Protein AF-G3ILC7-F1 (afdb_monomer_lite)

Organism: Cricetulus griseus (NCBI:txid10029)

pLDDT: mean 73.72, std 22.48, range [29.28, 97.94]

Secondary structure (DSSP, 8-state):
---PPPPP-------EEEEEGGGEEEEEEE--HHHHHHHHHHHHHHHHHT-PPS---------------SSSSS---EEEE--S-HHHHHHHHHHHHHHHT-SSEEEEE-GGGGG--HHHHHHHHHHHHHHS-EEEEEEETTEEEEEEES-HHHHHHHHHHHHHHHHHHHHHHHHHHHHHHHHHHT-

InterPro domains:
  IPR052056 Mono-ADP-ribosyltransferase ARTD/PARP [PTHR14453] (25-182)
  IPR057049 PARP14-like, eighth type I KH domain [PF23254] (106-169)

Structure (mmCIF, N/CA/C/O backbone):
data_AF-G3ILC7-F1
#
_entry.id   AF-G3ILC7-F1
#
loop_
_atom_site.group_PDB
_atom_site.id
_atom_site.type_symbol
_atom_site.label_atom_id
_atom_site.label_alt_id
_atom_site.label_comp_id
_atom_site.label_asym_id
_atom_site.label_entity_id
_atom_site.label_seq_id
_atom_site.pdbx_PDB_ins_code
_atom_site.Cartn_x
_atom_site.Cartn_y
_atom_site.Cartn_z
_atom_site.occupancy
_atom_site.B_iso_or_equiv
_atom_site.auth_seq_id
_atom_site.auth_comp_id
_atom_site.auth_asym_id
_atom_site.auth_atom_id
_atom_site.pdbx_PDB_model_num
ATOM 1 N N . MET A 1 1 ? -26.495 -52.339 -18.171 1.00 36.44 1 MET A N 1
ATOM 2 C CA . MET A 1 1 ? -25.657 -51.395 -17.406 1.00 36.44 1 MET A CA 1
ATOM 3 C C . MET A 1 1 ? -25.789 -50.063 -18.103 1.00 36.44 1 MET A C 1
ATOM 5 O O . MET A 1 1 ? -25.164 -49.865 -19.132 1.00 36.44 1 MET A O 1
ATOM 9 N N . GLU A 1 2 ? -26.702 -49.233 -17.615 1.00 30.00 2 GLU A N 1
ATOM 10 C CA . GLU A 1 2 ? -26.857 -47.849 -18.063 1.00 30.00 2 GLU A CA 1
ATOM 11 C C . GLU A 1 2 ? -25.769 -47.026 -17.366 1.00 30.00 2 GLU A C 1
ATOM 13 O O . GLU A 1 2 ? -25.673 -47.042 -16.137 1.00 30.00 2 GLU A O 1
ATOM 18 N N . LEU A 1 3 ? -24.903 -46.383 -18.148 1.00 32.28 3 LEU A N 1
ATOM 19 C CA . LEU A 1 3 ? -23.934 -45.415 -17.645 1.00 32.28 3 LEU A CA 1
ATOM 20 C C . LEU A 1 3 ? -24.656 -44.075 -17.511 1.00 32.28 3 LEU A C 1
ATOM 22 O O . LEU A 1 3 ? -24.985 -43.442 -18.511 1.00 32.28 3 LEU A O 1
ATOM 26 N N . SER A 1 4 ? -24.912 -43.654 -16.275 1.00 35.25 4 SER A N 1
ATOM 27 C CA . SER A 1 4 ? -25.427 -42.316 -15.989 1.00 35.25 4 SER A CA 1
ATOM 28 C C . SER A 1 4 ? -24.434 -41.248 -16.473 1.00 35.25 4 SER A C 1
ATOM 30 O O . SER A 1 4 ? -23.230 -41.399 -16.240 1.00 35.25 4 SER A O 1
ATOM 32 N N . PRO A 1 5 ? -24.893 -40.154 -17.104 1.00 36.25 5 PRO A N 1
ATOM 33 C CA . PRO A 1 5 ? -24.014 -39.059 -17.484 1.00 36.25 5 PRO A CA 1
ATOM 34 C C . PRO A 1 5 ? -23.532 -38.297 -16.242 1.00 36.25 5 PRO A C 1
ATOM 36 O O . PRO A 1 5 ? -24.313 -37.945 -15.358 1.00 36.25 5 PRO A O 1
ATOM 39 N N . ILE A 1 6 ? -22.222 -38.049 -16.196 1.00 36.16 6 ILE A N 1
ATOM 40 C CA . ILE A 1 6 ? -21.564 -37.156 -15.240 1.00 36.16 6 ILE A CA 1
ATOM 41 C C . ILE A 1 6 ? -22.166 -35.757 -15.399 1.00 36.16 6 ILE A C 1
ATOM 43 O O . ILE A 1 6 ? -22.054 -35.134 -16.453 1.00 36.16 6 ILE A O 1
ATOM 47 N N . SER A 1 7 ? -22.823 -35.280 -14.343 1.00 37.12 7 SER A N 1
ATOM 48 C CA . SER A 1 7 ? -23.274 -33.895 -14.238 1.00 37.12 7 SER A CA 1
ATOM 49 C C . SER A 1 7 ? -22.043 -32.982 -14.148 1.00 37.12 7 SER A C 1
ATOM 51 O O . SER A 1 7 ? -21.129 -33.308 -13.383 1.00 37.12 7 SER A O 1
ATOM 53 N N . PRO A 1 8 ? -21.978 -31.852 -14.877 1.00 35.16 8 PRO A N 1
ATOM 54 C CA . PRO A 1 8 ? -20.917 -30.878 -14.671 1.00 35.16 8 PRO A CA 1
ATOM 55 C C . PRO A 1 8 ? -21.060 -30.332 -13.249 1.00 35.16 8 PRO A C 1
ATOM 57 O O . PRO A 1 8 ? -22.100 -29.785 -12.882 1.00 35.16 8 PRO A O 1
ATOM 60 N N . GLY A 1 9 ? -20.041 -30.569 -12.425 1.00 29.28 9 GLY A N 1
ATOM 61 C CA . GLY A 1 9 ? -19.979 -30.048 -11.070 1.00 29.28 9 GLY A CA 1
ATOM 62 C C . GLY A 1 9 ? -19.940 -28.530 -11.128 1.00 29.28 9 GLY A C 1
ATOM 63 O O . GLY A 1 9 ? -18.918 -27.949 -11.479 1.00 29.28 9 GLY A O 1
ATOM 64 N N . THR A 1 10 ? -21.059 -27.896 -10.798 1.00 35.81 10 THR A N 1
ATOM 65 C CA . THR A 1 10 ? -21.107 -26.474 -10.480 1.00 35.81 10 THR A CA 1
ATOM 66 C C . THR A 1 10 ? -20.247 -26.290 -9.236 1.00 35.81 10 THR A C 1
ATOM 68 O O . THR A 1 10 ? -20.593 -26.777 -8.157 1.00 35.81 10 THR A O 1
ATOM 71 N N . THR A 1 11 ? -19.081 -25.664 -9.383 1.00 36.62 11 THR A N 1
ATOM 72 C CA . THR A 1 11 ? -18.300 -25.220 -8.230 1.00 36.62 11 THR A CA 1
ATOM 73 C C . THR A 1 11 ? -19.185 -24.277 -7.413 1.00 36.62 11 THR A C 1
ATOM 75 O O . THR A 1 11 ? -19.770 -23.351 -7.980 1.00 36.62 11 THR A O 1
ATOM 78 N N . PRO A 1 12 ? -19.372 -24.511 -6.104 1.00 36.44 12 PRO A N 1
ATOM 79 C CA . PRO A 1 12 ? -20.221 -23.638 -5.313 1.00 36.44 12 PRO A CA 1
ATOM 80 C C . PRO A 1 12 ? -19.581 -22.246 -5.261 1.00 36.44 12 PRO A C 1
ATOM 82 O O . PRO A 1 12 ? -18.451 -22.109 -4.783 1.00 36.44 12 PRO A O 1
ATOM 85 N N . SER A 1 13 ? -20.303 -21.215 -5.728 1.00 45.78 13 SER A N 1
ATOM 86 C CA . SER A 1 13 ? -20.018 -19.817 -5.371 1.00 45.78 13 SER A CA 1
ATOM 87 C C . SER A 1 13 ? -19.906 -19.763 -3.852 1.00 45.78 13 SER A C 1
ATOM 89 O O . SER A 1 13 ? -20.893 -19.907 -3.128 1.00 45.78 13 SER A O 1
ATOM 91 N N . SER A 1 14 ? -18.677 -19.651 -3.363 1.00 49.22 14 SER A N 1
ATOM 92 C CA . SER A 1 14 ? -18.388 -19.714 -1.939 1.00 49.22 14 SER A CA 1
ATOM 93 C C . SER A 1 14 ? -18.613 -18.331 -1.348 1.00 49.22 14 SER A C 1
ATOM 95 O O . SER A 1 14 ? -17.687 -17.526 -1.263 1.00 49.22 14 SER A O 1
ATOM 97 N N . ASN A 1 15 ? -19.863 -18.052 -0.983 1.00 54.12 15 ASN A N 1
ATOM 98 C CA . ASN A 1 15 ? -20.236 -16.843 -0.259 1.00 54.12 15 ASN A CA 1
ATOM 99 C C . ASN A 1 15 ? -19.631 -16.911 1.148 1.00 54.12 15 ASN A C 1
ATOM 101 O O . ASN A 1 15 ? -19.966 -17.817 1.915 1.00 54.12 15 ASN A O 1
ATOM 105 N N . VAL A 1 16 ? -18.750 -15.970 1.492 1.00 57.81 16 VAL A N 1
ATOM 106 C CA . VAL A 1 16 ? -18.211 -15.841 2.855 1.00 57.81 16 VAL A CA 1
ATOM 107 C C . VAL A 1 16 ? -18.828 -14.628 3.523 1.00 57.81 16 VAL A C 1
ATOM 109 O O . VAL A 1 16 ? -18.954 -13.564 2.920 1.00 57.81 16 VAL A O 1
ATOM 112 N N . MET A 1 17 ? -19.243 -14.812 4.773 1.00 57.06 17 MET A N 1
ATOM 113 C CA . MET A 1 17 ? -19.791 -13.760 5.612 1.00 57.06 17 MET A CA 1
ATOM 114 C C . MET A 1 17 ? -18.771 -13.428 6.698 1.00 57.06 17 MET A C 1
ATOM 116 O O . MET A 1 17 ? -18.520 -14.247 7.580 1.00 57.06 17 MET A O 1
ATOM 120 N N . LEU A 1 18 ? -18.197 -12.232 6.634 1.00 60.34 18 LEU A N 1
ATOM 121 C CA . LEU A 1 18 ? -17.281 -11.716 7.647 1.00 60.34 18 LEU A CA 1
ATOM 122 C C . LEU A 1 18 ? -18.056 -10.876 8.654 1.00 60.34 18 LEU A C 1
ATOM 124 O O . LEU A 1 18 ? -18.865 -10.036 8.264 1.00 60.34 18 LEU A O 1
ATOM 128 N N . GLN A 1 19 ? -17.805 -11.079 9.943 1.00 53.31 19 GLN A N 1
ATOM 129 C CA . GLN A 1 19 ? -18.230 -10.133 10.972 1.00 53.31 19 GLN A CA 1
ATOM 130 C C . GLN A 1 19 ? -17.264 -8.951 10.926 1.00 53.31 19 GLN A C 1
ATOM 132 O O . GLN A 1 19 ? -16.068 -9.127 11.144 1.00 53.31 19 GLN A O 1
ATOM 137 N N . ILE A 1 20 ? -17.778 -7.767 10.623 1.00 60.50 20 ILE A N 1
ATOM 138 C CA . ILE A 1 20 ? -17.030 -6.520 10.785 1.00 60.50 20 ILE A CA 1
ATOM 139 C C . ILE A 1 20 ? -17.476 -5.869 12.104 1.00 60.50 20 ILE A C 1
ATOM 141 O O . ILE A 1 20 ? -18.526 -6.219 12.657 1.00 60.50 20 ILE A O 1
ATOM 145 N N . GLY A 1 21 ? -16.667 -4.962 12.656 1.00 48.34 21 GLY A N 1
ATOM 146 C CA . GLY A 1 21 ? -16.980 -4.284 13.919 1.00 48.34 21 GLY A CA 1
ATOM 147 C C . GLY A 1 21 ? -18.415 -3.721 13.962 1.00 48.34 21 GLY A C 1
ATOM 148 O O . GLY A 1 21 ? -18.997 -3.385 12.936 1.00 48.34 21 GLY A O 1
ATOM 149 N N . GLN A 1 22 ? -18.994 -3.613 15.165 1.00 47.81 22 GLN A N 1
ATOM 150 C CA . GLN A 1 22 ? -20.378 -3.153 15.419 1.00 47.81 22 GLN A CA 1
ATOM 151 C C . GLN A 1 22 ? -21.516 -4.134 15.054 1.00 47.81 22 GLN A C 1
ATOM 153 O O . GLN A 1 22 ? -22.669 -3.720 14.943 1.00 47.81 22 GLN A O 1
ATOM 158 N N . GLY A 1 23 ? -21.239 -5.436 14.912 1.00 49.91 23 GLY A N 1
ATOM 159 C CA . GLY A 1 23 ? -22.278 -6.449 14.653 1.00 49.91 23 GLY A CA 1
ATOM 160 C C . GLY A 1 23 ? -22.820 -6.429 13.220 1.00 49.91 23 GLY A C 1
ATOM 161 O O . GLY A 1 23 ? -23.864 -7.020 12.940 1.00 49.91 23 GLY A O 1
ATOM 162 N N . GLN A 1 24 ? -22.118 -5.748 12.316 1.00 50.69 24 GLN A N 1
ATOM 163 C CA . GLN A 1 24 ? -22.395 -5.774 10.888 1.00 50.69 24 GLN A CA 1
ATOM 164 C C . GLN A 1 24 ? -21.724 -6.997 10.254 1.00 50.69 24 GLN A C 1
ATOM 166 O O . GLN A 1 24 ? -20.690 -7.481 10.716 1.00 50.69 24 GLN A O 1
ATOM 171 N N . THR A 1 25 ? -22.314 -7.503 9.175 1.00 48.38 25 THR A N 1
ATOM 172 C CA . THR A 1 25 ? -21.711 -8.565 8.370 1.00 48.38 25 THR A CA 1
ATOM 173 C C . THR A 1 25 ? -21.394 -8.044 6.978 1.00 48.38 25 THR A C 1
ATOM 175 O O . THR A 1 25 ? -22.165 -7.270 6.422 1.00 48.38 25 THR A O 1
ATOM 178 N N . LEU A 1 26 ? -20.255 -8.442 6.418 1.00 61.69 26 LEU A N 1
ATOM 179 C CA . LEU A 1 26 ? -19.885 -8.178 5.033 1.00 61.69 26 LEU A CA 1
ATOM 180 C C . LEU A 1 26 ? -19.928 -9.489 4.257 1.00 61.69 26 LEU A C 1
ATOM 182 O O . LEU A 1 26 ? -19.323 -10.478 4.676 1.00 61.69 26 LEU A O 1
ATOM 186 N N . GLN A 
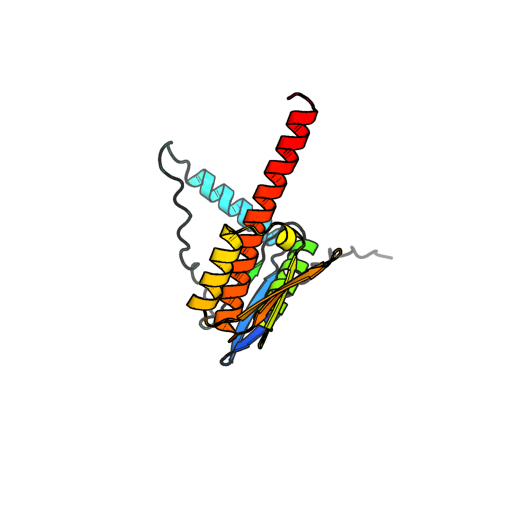1 27 ? -20.635 -9.503 3.131 1.00 64.00 27 GLN A N 1
ATOM 187 C CA . GLN A 1 27 ? -20.644 -10.658 2.236 1.00 64.00 27 GLN A CA 1
ATOM 188 C C . GLN A 1 27 ? -19.603 -10.483 1.133 1.00 64.00 27 GLN A C 1
ATOM 190 O O . GLN A 1 27 ? -19.665 -9.509 0.385 1.00 64.00 27 GLN A O 1
ATOM 195 N N . ILE A 1 28 ? -18.679 -11.434 1.003 1.00 63.06 28 ILE A N 1
ATOM 196 C CA . ILE A 1 28 ? -17.803 -11.536 -0.167 1.00 63.06 28 ILE A CA 1
ATOM 197 C C . ILE A 1 28 ? -18.391 -12.599 -1.087 1.00 63.06 28 ILE A C 1
ATOM 199 O O . ILE A 1 28 ? -18.446 -13.784 -0.742 1.00 63.06 28 ILE A O 1
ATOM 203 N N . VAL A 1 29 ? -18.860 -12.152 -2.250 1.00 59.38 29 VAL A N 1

**EXERCISE INSTRUCTIONS**
For the lines above, output exactly those from the line containing "ATOM 120 N N" through the line containing "ATOM 153 O O", and skip the others.

**WRITTEN RESPONSE**
ATOM 120 N N . LEU A 1 18 ? -18.197 -12.232 6.634 1.00 60.34 18 LEU A N 1
ATOM 121 C CA . LEU A 1 18 ? -17.281 -11.716 7.647 1.00 60.34 18 LEU A CA 1
ATOM 122 C C . LEU A 1 18 ? -18.056 -10.876 8.654 1.00 60.34 18 LEU A C 1
ATOM 124 O O . LEU A 1 18 ? -18.865 -10.036 8.264 1.00 60.34 18 LEU A O 1
ATOM 128 N N . GLN A 1 19 ? -17.805 -11.079 9.943 1.00 53.31 19 GLN A N 1
ATOM 129 C CA . GLN A 1 19 ? -18.230 -10.133 10.972 1.00 53.31 19 GLN A CA 1
ATOM 130 C C . GLN A 1 19 ? -17.264 -8.951 10.926 1.00 53.31 19 GLN A C 1
ATOM 132 O O . GLN A 1 19 ? -16.068 -9.127 11.144 1.00 53.31 19 GLN A O 1
ATOM 137 N N . ILE A 1 20 ? -17.778 -7.767 10.623 1.00 60.50 20 ILE A N 1
ATOM 138 C CA . ILE A 1 20 ? -17.030 -6.520 10.785 1.00 60.50 20 ILE A CA 1
ATOM 139 C C . ILE A 1 20 ? -17.476 -5.869 12.104 1.00 60.50 20 ILE A C 1
ATOM 141 O O . ILE A 1 20 ? -18.526 -6.219 12.657 1.00 60.50 20 ILE A O 1
ATOM 145 N N . GLY A 1 21 ? -16.667 -4.962 12.656 1.00 48.34 21 GLY A N 1
ATOM 146 C CA . GLY A 1 21 ? -16.980 -4.284 13.919 1.00 48.34 21 GLY A CA 1
ATOM 147 C C . GLY A 1 21 ? -18.415 -3.721 13.962 1.00 48.34 21 GLY A C 1
ATOM 148 O O . GLY A 1 21 ? -18.997 -3.385 12.936 1.00 48.34 21 GLY A O 1
ATOM 149 N N . GLN A 1 22 ? -18.994 -3.613 15.165 1.00 47.81 22 GLN A N 1
ATOM 150 C CA . GLN A 1 22 ? -20.378 -3.153 15.419 1.00 47.81 22 GLN A CA 1
ATOM 151 C C . GLN A 1 22 ? -21.516 -4.134 15.054 1.00 47.81 22 GLN A C 1
ATOM 153 O O . GLN A 1 22 ? -22.669 -3.720 14.943 1.00 47.81 22 GLN A O 1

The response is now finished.